Before analyzing the specific survival strategies of the UNFCCC in the case of the Paris
Agreement, it is important to pay attention to the previous experiences of the UNFCCC with
the United States. In 2001 the Bush administration receded from the Kyoto protocol, which
still needed to be ratified by the US Senate (Pickering et al. 2018: 820). Although anticipated,
it caused “real worry about what could happen to the treaty regime that was being put in place
to deal with climate change” (Interview #B1). The Kyoto protocol did enter into force in 2005,
but US non-participation was found to have ultimately weakened the protocol’s effectiveness
and legitimacy (Pickering et al. 2018). This experience with Kyoto, which clearly is not present
in the NATO case, not just provided the UNFCCC a lesson on how to deal with Trump, but
indeed affected the entire set up of global climate change governance after Kyoto. The Paris
Agreement was, for instance, not conceived as a treaty to avoid the need for ratification (Kemp
2017: 87; Pickering et al. 2018; Interview #B4). This simultaneously also meant that
withdrawal and important re-joining, the latter taking thirty days after notification, would be
easier (Jotzo et al. 2018: 813; Pickering et al. 2018: 822).

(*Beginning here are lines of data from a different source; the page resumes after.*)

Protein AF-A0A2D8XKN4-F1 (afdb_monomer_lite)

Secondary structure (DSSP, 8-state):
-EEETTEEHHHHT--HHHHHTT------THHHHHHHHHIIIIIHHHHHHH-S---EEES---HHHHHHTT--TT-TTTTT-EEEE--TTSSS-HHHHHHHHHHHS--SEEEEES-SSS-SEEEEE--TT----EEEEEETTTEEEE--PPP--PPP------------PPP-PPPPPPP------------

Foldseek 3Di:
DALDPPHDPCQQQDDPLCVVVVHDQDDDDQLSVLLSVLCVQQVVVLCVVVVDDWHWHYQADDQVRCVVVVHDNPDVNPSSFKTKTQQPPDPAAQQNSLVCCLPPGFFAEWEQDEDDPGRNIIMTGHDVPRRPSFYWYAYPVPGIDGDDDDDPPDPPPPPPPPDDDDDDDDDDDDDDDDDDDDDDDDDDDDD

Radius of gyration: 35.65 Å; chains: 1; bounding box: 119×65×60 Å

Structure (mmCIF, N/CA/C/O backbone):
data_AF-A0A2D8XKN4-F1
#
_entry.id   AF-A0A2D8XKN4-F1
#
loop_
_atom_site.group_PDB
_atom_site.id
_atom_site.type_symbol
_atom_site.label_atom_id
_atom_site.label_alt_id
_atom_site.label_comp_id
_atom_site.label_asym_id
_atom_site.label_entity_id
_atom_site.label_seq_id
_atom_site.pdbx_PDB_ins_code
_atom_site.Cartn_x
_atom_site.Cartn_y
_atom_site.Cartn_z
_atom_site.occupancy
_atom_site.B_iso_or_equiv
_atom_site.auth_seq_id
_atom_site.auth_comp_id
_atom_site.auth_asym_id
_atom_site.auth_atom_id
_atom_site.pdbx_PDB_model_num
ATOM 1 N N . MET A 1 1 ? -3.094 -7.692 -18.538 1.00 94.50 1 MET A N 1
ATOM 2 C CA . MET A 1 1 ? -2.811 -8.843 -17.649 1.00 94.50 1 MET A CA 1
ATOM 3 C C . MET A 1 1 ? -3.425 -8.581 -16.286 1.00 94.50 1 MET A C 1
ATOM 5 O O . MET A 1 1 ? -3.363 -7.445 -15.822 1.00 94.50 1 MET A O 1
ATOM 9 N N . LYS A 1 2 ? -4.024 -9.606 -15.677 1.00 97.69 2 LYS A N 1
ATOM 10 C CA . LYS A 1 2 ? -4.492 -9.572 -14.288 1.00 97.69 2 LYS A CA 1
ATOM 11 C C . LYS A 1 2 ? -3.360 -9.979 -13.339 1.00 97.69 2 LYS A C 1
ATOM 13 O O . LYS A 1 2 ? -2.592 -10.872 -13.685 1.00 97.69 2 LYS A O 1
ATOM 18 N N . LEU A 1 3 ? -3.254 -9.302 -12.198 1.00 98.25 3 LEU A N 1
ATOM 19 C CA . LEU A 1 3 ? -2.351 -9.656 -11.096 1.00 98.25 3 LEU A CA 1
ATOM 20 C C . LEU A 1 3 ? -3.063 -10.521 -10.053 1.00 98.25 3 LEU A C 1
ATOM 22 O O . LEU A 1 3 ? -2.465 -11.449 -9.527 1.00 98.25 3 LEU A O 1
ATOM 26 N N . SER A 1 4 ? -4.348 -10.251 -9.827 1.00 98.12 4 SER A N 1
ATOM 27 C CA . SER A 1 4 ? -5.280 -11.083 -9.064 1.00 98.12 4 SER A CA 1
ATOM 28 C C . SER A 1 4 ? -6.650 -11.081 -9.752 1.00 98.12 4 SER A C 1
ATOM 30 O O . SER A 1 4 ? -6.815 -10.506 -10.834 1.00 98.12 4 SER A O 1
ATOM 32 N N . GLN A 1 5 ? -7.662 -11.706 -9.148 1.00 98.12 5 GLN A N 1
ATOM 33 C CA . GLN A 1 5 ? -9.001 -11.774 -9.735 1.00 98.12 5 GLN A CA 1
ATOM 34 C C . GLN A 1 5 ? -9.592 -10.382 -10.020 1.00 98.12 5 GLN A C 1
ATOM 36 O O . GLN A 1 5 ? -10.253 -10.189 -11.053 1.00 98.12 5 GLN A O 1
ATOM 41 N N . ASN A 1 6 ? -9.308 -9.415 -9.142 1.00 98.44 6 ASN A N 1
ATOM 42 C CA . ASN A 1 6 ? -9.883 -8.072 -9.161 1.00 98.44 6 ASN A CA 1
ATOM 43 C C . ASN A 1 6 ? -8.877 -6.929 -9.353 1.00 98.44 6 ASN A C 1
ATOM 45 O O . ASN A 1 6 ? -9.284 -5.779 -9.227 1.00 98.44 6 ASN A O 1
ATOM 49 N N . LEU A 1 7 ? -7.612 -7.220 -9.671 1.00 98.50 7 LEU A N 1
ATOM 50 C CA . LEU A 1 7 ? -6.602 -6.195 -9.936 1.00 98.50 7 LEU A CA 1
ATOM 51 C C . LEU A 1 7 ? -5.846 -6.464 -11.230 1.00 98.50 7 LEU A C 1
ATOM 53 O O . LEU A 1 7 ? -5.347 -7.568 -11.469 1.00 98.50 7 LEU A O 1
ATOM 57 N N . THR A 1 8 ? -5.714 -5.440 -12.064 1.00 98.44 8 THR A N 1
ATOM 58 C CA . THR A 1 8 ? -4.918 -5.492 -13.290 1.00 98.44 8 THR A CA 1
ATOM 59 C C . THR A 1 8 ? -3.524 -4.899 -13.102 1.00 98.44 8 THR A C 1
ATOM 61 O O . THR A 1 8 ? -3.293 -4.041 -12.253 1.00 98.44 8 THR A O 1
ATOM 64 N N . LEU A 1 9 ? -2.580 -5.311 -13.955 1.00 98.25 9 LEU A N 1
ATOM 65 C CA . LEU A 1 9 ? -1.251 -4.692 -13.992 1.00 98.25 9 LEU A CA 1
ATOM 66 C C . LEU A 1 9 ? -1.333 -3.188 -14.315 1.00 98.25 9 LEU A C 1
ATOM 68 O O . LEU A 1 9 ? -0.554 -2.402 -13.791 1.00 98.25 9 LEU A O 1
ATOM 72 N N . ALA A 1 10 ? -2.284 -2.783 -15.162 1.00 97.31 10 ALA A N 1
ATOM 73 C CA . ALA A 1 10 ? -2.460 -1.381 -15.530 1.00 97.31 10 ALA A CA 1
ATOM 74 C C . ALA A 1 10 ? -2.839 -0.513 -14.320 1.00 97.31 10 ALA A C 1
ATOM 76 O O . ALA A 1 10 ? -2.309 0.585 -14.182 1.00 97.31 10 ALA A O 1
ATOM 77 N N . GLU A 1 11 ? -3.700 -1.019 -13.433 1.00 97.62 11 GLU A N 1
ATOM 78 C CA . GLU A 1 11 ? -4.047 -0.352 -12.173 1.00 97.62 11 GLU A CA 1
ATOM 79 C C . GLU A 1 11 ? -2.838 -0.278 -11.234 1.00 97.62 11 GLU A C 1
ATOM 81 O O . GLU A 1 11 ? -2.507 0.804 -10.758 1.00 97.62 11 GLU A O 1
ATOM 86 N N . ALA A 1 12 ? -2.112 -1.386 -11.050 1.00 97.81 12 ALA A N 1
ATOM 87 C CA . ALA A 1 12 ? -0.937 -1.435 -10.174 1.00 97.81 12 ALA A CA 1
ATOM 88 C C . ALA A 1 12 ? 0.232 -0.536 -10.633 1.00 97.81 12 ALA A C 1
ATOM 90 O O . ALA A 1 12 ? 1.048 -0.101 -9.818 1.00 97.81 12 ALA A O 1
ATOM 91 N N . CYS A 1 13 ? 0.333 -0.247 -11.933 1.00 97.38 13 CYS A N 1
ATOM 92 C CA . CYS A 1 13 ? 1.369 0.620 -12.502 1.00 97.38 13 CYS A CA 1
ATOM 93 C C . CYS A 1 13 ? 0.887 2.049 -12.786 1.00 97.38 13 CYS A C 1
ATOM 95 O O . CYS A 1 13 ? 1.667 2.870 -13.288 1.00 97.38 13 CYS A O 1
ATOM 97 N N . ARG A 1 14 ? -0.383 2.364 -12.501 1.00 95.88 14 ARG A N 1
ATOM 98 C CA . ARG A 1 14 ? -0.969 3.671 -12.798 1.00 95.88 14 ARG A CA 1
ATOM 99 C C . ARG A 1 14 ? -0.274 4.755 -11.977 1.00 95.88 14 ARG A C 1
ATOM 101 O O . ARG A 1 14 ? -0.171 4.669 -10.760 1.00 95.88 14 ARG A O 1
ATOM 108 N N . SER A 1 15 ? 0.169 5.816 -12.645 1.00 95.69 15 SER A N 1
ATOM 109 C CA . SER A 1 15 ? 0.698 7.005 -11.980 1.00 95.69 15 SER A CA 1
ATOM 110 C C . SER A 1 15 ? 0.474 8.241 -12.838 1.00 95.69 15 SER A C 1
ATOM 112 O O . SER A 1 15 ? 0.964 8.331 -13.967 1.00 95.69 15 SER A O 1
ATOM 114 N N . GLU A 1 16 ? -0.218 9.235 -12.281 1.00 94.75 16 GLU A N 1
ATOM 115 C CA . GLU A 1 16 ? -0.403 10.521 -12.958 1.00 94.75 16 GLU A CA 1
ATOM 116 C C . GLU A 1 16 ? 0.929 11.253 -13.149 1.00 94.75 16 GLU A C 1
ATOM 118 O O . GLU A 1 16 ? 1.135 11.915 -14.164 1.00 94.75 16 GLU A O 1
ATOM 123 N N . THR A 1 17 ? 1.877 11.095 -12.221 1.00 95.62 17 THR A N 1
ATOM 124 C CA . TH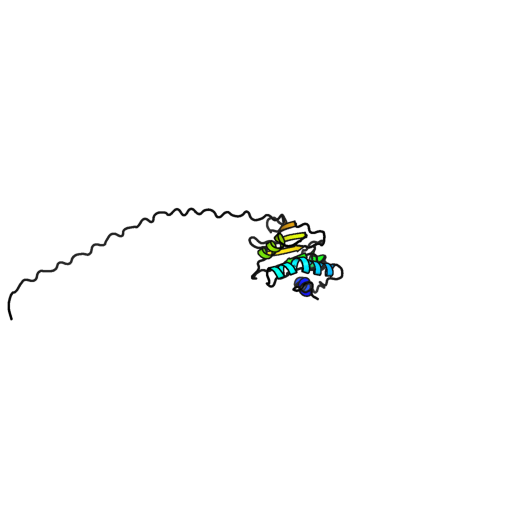R A 1 17 ? 3.226 11.653 -12.375 1.00 95.62 17 THR A CA 1
ATOM 125 C C . THR A 1 17 ? 3.960 11.001 -13.542 1.00 95.62 17 THR A C 1
ATOM 127 O O . THR A 1 17 ? 4.519 11.726 -14.365 1.00 95.62 17 THR A O 1
ATOM 130 N N . ALA A 1 18 ? 3.913 9.670 -13.674 1.00 95.81 18 ALA A N 1
ATOM 131 C CA . ALA A 1 18 ? 4.524 8.983 -14.813 1.00 95.81 18 ALA A CA 1
ATOM 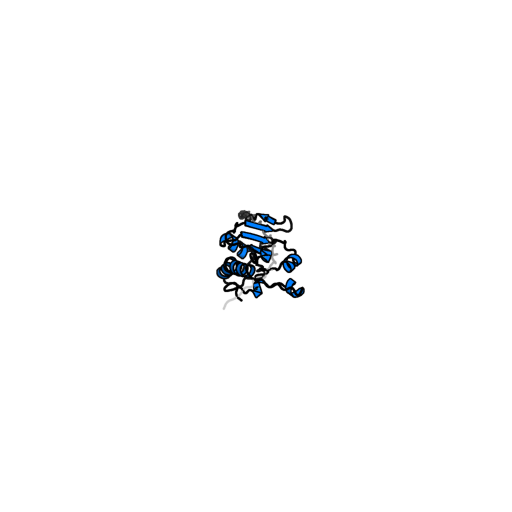132 C C . ALA A 1 18 ? 3.912 9.441 -16.140 1.00 95.81 18 ALA A C 1
ATOM 134 O O . ALA A 1 18 ? 4.646 9.773 -17.068 1.00 95.81 18 ALA A O 1
ATOM 135 N N . LYS A 1 19 ? 2.579 9.554 -16.198 1.00 95.56 19 LYS A N 1
ATOM 136 C CA . LYS A 1 19 ? 1.857 10.051 -17.374 1.00 95.56 19 LYS A CA 1
ATOM 137 C C . LYS A 1 19 ? 2.267 11.482 -17.733 1.00 95.56 19 LYS A C 1
ATOM 139 O O . LYS A 1 19 ? 2.675 11.734 -18.862 1.00 95.56 19 LYS A O 1
ATOM 144 N N . ARG A 1 20 ? 2.231 12.414 -16.771 1.00 96.69 20 ARG A N 1
ATOM 145 C CA . ARG A 1 20 ? 2.620 13.824 -16.983 1.00 96.69 20 ARG A CA 1
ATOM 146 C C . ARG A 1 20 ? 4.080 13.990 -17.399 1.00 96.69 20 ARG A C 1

Furthermore, the UNFCCC increasingly developed an external network by engaging with non-
state actors (e.g. Saerbeck et al. 2020). This experience informed and initiated a re-thinking on
ideas and survival strategies (Hickmann et al. 2021; Hickmann & Elsässer 2020), leaving the
UNFCCC somewhat better prepared for Trump (Interview #B2). The catalyzing experience
was the breakdown of the COP15 in Copenhagen in 2009. It not only led to the end of the
negotiations but furthermore to the public accusation of ‘failure’ and the questioning of the
UNFCCC’s ability to handle the multilateral processes (Interviewee #B1). It also resulted in
the resignation of the Executive Secretary at the time and plunged the UNFCCC into a
legitimacy crisis (Hickmann et al. 2021). The revision of internal processes but also
strengthening the external engagement with of non-state actors followed, to improve and to
become open “for new ideas to bolster the existing global response to climate change”
(Hickmann et al. 2021: 12). The Paris Agreement provides a degree of autonomy from member
states as it incorporates non-state actors informally via the possibility to join the UNFCCC’s
“Non-State Actor Zone for Climate Action” (NAZCA) (Pickering et al. 2018). This trajectory
of the agreement provided “contingency plan in case the Paris agreement would fail” (Interview
With this background in mind, the US withdrawal from the Paris Agreement took no one by
surprise. Interviewees uniformly agreed that it was the natural consequence of the election
(Interviews #B1, #B5, #B8, #B11, B#15-24). After all, Trump had hardly hidden his populist
and anti-climate change tendencies during the election campaign (Betsill 2017; Bomberg 2017)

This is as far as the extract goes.